Task details | The entries below contain a line with "ATOM 11 C C . LYS" and a line with "ATOM 22 O O". Quote exactly those two lines and all lines between them.

Supplied records |
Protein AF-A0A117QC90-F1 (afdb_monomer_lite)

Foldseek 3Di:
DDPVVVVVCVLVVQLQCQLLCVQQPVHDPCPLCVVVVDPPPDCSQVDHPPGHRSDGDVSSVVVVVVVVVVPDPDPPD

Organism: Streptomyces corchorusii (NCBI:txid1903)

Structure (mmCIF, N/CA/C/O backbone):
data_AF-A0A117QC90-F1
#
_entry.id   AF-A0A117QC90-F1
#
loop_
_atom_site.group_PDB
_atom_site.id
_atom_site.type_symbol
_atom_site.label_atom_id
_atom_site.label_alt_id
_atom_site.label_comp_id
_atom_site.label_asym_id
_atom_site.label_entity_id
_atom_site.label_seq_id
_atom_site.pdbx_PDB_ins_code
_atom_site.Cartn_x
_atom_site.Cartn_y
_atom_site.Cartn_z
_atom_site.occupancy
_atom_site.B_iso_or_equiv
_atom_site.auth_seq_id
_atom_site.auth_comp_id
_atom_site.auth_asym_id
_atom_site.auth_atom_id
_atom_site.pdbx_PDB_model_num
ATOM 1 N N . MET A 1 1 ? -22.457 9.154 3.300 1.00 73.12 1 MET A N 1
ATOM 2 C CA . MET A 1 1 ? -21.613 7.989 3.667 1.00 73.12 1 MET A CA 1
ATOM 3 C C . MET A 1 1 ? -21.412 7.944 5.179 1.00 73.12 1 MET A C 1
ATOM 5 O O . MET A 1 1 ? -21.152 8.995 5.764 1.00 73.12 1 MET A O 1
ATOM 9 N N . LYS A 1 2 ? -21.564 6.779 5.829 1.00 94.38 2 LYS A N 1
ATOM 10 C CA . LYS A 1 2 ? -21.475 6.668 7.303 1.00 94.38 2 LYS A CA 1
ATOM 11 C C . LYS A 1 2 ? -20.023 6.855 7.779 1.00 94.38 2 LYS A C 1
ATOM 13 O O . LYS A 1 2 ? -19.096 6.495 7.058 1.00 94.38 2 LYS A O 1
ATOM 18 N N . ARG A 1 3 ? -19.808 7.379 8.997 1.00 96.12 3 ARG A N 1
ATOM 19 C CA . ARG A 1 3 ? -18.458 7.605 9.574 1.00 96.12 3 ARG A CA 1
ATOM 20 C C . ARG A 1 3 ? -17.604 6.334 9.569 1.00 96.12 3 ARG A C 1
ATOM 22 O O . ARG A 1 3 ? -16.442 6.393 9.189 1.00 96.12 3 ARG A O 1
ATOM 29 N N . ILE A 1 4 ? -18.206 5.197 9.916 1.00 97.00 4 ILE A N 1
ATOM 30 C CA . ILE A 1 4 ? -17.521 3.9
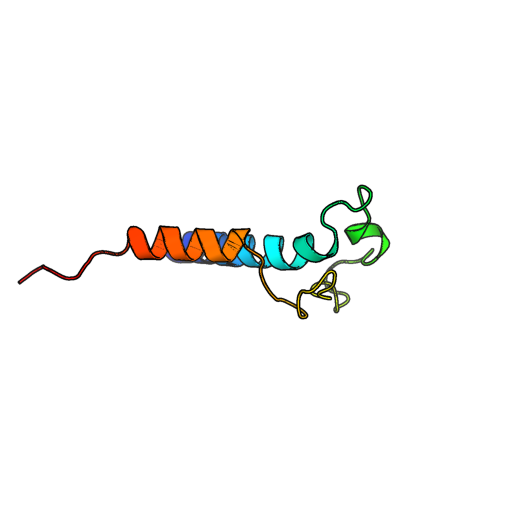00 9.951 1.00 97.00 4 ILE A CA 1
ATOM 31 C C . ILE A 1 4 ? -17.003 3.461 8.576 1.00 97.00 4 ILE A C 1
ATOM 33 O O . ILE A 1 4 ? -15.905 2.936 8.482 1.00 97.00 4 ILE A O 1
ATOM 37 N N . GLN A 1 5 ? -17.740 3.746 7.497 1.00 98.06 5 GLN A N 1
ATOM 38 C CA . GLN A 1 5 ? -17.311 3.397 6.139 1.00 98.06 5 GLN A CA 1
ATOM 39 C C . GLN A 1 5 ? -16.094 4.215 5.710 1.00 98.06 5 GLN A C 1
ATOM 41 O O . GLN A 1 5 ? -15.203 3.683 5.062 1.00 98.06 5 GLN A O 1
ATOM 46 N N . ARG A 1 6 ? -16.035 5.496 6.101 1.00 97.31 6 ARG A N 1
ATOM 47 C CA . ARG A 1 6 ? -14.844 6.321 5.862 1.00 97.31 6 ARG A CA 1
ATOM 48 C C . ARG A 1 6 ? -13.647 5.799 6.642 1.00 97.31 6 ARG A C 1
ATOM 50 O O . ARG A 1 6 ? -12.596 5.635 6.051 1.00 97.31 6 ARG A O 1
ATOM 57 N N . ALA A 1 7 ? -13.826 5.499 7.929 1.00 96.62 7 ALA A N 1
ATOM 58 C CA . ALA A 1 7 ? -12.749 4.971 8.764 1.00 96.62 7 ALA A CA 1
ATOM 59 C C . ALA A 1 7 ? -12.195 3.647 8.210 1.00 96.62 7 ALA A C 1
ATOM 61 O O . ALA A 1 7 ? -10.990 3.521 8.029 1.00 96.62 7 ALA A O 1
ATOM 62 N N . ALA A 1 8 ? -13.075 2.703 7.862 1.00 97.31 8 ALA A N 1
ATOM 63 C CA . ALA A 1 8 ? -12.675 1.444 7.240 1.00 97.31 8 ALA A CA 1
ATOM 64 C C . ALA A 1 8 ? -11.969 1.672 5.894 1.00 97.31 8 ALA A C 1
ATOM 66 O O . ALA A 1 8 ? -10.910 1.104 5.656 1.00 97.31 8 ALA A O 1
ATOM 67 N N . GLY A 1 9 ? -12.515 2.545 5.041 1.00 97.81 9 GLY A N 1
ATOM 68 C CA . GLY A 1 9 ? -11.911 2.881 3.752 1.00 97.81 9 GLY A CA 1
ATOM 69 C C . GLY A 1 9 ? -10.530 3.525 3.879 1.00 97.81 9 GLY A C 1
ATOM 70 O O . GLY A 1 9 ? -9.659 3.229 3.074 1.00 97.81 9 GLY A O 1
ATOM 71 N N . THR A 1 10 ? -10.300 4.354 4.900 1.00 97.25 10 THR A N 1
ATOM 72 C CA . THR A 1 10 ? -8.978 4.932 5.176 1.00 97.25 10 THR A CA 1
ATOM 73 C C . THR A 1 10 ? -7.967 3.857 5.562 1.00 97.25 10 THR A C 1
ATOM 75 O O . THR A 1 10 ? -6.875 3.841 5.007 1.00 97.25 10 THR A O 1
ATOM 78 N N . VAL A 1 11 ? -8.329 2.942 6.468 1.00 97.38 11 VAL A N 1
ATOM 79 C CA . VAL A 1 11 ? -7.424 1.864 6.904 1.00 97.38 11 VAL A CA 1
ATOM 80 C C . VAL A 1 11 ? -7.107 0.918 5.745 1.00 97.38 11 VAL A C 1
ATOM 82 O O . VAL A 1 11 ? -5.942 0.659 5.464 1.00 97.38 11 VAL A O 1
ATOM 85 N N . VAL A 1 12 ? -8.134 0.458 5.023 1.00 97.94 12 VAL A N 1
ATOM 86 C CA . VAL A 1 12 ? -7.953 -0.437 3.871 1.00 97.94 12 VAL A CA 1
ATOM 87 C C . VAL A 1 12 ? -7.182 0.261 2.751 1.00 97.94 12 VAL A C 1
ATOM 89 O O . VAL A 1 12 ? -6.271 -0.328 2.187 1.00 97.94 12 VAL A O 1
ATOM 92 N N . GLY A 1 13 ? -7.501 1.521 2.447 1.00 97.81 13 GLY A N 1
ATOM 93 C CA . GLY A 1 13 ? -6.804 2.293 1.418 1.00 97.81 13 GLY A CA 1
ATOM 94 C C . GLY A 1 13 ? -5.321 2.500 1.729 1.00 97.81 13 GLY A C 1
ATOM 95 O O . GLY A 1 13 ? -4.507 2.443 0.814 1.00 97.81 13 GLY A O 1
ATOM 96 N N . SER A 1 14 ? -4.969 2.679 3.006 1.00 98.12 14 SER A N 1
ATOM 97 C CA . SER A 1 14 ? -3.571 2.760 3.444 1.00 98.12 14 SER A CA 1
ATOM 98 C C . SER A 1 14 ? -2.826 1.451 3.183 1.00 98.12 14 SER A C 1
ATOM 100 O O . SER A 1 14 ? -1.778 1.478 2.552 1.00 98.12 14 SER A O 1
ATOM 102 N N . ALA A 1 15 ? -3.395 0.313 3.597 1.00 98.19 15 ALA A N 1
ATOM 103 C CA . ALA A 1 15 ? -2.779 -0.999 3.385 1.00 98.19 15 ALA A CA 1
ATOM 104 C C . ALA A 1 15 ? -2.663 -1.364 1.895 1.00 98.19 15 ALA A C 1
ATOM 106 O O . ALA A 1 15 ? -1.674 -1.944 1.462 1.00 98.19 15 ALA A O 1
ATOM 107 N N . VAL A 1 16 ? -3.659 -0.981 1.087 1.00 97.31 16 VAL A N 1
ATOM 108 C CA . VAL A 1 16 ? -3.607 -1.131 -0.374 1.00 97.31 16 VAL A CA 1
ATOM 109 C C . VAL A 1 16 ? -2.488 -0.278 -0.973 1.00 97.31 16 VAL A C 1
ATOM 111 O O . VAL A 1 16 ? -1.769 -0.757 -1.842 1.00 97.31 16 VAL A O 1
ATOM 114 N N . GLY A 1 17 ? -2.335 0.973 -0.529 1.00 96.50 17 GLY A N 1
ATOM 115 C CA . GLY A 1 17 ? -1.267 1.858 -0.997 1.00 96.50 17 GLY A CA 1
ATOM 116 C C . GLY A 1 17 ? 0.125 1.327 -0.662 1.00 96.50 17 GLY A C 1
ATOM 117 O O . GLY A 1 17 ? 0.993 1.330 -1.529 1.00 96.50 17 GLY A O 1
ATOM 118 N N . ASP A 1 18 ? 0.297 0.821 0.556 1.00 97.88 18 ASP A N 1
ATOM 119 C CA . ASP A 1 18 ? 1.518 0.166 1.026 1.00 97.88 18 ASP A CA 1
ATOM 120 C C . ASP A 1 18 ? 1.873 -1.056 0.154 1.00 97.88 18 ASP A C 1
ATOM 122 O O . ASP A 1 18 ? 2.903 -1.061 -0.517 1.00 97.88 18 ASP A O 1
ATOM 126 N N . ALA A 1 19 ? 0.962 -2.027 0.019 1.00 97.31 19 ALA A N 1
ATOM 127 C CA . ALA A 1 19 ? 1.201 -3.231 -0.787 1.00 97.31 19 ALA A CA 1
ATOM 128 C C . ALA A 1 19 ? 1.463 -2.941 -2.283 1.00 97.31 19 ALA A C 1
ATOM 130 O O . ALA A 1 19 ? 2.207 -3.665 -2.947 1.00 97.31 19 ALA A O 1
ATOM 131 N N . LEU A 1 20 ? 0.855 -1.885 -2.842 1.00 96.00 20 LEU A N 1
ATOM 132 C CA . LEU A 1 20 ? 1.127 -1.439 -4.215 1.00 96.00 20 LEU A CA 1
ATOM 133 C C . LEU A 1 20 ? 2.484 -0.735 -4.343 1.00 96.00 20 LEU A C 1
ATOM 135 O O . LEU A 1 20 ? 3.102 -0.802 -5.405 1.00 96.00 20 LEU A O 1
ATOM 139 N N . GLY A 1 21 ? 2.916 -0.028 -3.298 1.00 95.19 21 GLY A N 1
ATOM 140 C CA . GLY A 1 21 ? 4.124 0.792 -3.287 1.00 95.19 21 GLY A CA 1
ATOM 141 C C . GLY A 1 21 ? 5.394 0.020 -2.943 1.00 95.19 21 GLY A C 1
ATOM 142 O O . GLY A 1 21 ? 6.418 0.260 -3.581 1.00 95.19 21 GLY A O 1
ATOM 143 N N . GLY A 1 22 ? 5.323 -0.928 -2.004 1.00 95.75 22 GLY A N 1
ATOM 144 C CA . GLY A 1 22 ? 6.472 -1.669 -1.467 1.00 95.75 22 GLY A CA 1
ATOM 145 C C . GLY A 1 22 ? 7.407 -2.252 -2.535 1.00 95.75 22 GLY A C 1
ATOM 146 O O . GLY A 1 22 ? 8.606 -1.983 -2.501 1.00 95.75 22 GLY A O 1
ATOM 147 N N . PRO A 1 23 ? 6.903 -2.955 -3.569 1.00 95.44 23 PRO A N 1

==

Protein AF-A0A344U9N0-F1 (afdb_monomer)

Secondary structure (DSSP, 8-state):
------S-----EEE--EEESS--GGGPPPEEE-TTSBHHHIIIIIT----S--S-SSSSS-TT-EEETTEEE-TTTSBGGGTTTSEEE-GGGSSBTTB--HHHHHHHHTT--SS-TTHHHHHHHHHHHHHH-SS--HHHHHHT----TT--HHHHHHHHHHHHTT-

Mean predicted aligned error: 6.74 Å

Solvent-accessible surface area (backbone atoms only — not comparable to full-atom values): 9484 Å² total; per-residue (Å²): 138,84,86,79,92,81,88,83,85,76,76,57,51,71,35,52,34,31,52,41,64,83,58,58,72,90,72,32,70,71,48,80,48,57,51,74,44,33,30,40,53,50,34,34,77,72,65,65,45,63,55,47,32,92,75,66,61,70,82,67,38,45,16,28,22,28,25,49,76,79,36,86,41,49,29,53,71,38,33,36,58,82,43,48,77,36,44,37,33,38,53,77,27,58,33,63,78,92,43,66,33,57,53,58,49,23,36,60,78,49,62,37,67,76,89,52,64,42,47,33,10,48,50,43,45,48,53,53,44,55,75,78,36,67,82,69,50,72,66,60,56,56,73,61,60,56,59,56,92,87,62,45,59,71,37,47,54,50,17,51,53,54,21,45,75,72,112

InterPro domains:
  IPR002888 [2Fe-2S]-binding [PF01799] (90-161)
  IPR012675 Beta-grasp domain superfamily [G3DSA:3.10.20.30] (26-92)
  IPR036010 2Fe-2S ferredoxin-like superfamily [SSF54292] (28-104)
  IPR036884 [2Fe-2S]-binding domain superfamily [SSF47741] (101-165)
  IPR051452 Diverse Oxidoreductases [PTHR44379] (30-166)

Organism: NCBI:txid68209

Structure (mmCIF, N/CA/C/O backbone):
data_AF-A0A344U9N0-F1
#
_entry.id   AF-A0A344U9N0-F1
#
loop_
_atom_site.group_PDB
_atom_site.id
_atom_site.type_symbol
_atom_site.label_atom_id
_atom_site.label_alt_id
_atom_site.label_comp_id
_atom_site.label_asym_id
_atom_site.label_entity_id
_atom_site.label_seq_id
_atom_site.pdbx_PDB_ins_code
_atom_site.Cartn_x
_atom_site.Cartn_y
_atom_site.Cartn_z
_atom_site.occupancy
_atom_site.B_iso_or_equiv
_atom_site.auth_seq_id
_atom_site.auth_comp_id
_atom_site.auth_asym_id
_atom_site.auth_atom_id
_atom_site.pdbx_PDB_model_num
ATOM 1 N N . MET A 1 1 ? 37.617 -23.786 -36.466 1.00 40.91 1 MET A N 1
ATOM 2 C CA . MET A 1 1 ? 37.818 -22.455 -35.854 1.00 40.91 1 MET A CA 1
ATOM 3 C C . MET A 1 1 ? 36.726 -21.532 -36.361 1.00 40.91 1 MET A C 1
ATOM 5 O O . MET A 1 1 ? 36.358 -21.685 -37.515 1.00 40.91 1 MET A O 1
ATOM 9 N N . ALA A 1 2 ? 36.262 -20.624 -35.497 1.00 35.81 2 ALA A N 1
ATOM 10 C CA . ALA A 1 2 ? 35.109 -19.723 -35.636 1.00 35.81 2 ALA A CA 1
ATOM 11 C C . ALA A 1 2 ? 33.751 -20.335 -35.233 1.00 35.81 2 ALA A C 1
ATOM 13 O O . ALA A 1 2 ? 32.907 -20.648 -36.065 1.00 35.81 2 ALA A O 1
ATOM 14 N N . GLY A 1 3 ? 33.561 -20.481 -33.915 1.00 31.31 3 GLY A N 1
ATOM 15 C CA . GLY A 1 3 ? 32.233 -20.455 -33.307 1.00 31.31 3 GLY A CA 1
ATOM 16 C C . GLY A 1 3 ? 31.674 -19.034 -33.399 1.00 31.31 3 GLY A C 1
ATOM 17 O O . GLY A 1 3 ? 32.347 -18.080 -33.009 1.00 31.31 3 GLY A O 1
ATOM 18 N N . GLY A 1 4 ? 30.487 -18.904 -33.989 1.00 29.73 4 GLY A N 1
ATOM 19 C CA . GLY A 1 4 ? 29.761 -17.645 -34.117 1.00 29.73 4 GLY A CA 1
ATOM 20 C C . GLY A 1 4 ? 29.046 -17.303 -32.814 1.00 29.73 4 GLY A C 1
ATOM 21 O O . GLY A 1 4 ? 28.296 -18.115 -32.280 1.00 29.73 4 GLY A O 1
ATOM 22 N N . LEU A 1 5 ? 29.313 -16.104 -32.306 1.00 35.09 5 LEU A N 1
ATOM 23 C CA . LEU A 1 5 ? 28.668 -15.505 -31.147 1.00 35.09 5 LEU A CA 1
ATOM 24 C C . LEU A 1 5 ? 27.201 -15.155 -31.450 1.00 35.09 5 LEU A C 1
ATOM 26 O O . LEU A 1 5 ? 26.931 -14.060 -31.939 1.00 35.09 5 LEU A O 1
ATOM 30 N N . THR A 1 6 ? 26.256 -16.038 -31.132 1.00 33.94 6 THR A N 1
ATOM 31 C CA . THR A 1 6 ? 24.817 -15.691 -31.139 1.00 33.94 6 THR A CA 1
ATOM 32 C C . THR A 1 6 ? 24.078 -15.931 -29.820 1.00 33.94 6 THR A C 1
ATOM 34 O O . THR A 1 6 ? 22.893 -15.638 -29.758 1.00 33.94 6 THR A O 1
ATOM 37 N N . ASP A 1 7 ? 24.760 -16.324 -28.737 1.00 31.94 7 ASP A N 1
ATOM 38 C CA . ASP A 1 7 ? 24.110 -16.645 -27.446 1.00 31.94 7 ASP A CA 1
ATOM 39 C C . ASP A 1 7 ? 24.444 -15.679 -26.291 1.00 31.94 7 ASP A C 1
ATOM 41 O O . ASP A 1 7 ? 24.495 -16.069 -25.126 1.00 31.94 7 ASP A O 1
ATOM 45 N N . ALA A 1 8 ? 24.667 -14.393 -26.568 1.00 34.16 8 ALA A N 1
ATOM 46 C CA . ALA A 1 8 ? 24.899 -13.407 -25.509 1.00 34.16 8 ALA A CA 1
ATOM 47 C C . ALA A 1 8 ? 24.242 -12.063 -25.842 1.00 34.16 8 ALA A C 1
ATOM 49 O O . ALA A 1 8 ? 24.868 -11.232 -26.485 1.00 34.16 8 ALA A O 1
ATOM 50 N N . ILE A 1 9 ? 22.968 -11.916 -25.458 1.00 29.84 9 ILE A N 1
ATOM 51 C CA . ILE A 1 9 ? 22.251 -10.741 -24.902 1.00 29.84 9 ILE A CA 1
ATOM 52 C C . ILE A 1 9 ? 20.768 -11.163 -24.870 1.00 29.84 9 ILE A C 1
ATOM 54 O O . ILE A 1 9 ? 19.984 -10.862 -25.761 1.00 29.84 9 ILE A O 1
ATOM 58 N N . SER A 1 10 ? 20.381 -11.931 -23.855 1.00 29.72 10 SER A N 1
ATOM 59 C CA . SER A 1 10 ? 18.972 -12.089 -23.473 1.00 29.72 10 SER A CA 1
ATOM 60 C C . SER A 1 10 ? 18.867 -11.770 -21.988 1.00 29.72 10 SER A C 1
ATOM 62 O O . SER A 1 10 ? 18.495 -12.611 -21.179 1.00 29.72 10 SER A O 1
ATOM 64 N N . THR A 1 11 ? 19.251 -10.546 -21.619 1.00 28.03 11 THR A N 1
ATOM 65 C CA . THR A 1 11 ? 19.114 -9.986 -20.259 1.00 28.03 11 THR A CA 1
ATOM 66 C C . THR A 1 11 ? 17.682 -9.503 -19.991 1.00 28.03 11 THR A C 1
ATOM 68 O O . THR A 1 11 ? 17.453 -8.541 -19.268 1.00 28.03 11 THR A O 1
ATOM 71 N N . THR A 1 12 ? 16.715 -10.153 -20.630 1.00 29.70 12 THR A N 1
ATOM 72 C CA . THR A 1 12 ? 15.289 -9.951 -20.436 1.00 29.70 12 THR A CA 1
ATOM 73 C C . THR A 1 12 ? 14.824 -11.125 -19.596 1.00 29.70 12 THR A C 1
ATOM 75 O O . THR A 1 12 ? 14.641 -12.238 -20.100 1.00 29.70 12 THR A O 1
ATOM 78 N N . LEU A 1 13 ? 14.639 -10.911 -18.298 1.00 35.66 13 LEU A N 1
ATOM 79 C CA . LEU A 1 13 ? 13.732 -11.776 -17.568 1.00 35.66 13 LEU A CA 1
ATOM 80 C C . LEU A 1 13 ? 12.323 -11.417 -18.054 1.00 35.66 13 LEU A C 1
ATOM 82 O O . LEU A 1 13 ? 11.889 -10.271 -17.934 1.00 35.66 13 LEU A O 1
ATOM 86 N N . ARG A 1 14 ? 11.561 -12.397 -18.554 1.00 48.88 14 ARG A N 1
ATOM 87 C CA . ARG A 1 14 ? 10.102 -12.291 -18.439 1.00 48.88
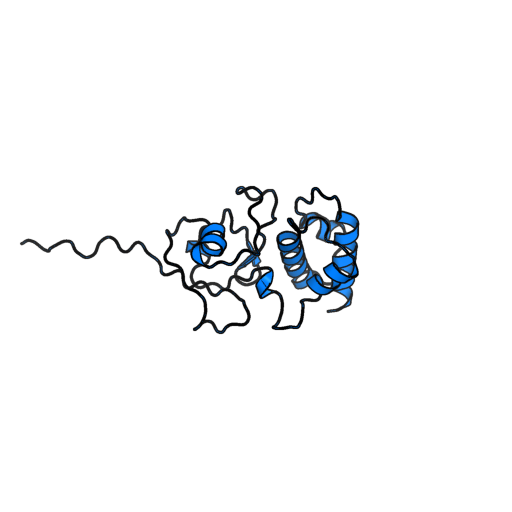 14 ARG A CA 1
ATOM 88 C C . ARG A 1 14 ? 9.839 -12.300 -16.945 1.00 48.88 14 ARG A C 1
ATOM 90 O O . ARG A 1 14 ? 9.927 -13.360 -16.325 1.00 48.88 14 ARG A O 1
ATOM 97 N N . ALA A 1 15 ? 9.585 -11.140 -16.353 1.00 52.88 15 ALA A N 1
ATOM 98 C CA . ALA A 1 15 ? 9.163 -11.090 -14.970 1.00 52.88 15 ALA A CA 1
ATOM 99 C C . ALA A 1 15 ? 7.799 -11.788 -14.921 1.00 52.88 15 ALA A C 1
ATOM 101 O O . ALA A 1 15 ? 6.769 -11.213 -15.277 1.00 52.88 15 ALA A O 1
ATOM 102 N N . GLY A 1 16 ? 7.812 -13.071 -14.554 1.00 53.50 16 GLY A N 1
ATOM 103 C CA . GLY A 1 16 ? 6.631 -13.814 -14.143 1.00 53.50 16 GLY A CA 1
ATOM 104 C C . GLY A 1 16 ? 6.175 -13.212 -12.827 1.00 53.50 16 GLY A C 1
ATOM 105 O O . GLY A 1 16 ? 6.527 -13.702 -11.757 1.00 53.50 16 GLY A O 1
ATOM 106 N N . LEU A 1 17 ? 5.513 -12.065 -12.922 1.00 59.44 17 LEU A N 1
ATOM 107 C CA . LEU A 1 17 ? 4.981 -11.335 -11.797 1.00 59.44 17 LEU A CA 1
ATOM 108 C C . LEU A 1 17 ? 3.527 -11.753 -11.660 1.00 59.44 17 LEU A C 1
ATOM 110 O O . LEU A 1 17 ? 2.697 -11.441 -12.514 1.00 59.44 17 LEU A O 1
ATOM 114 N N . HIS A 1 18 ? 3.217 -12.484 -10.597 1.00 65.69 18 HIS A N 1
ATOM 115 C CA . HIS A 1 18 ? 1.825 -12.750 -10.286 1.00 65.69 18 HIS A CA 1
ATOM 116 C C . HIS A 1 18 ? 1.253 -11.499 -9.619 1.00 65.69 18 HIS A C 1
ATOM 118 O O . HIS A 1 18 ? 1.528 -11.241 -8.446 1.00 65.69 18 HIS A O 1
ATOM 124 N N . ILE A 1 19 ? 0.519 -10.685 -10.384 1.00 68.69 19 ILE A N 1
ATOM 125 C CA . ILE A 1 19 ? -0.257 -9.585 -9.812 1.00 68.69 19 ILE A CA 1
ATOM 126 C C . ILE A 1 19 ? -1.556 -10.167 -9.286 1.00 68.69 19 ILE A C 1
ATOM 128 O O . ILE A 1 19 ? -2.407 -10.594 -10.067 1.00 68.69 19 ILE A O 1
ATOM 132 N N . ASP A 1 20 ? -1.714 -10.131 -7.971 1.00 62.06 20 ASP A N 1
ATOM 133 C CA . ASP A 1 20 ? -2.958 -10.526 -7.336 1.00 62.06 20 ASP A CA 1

Your solution |
ATOM 11 C C . LYS A 1 2 ? -20.023 6.855 7.779 1.00 94.38 2 LYS A C 1
ATOM 13 O O . LYS A 1 2 ? -19.096 6.495 7.058 1.00 94.38 2 LYS A O 1
ATOM 18 N N . ARG A 1 3 ? -19.808 7.379 8.997 1.00 96.12 3 ARG A N 1
ATOM 19 C CA . ARG A 1 3 ? -18.458 7.605 9.574 1.00 96.12 3 ARG A CA 1
ATOM 20 C C . ARG A 1 3 ? -17.604 6.334 9.569 1.00 96.12 3 ARG A C 1
ATOM 22 O O . ARG A 1 3 ? -16.442 6.393 9.189 1.00 96.12 3 ARG A O 1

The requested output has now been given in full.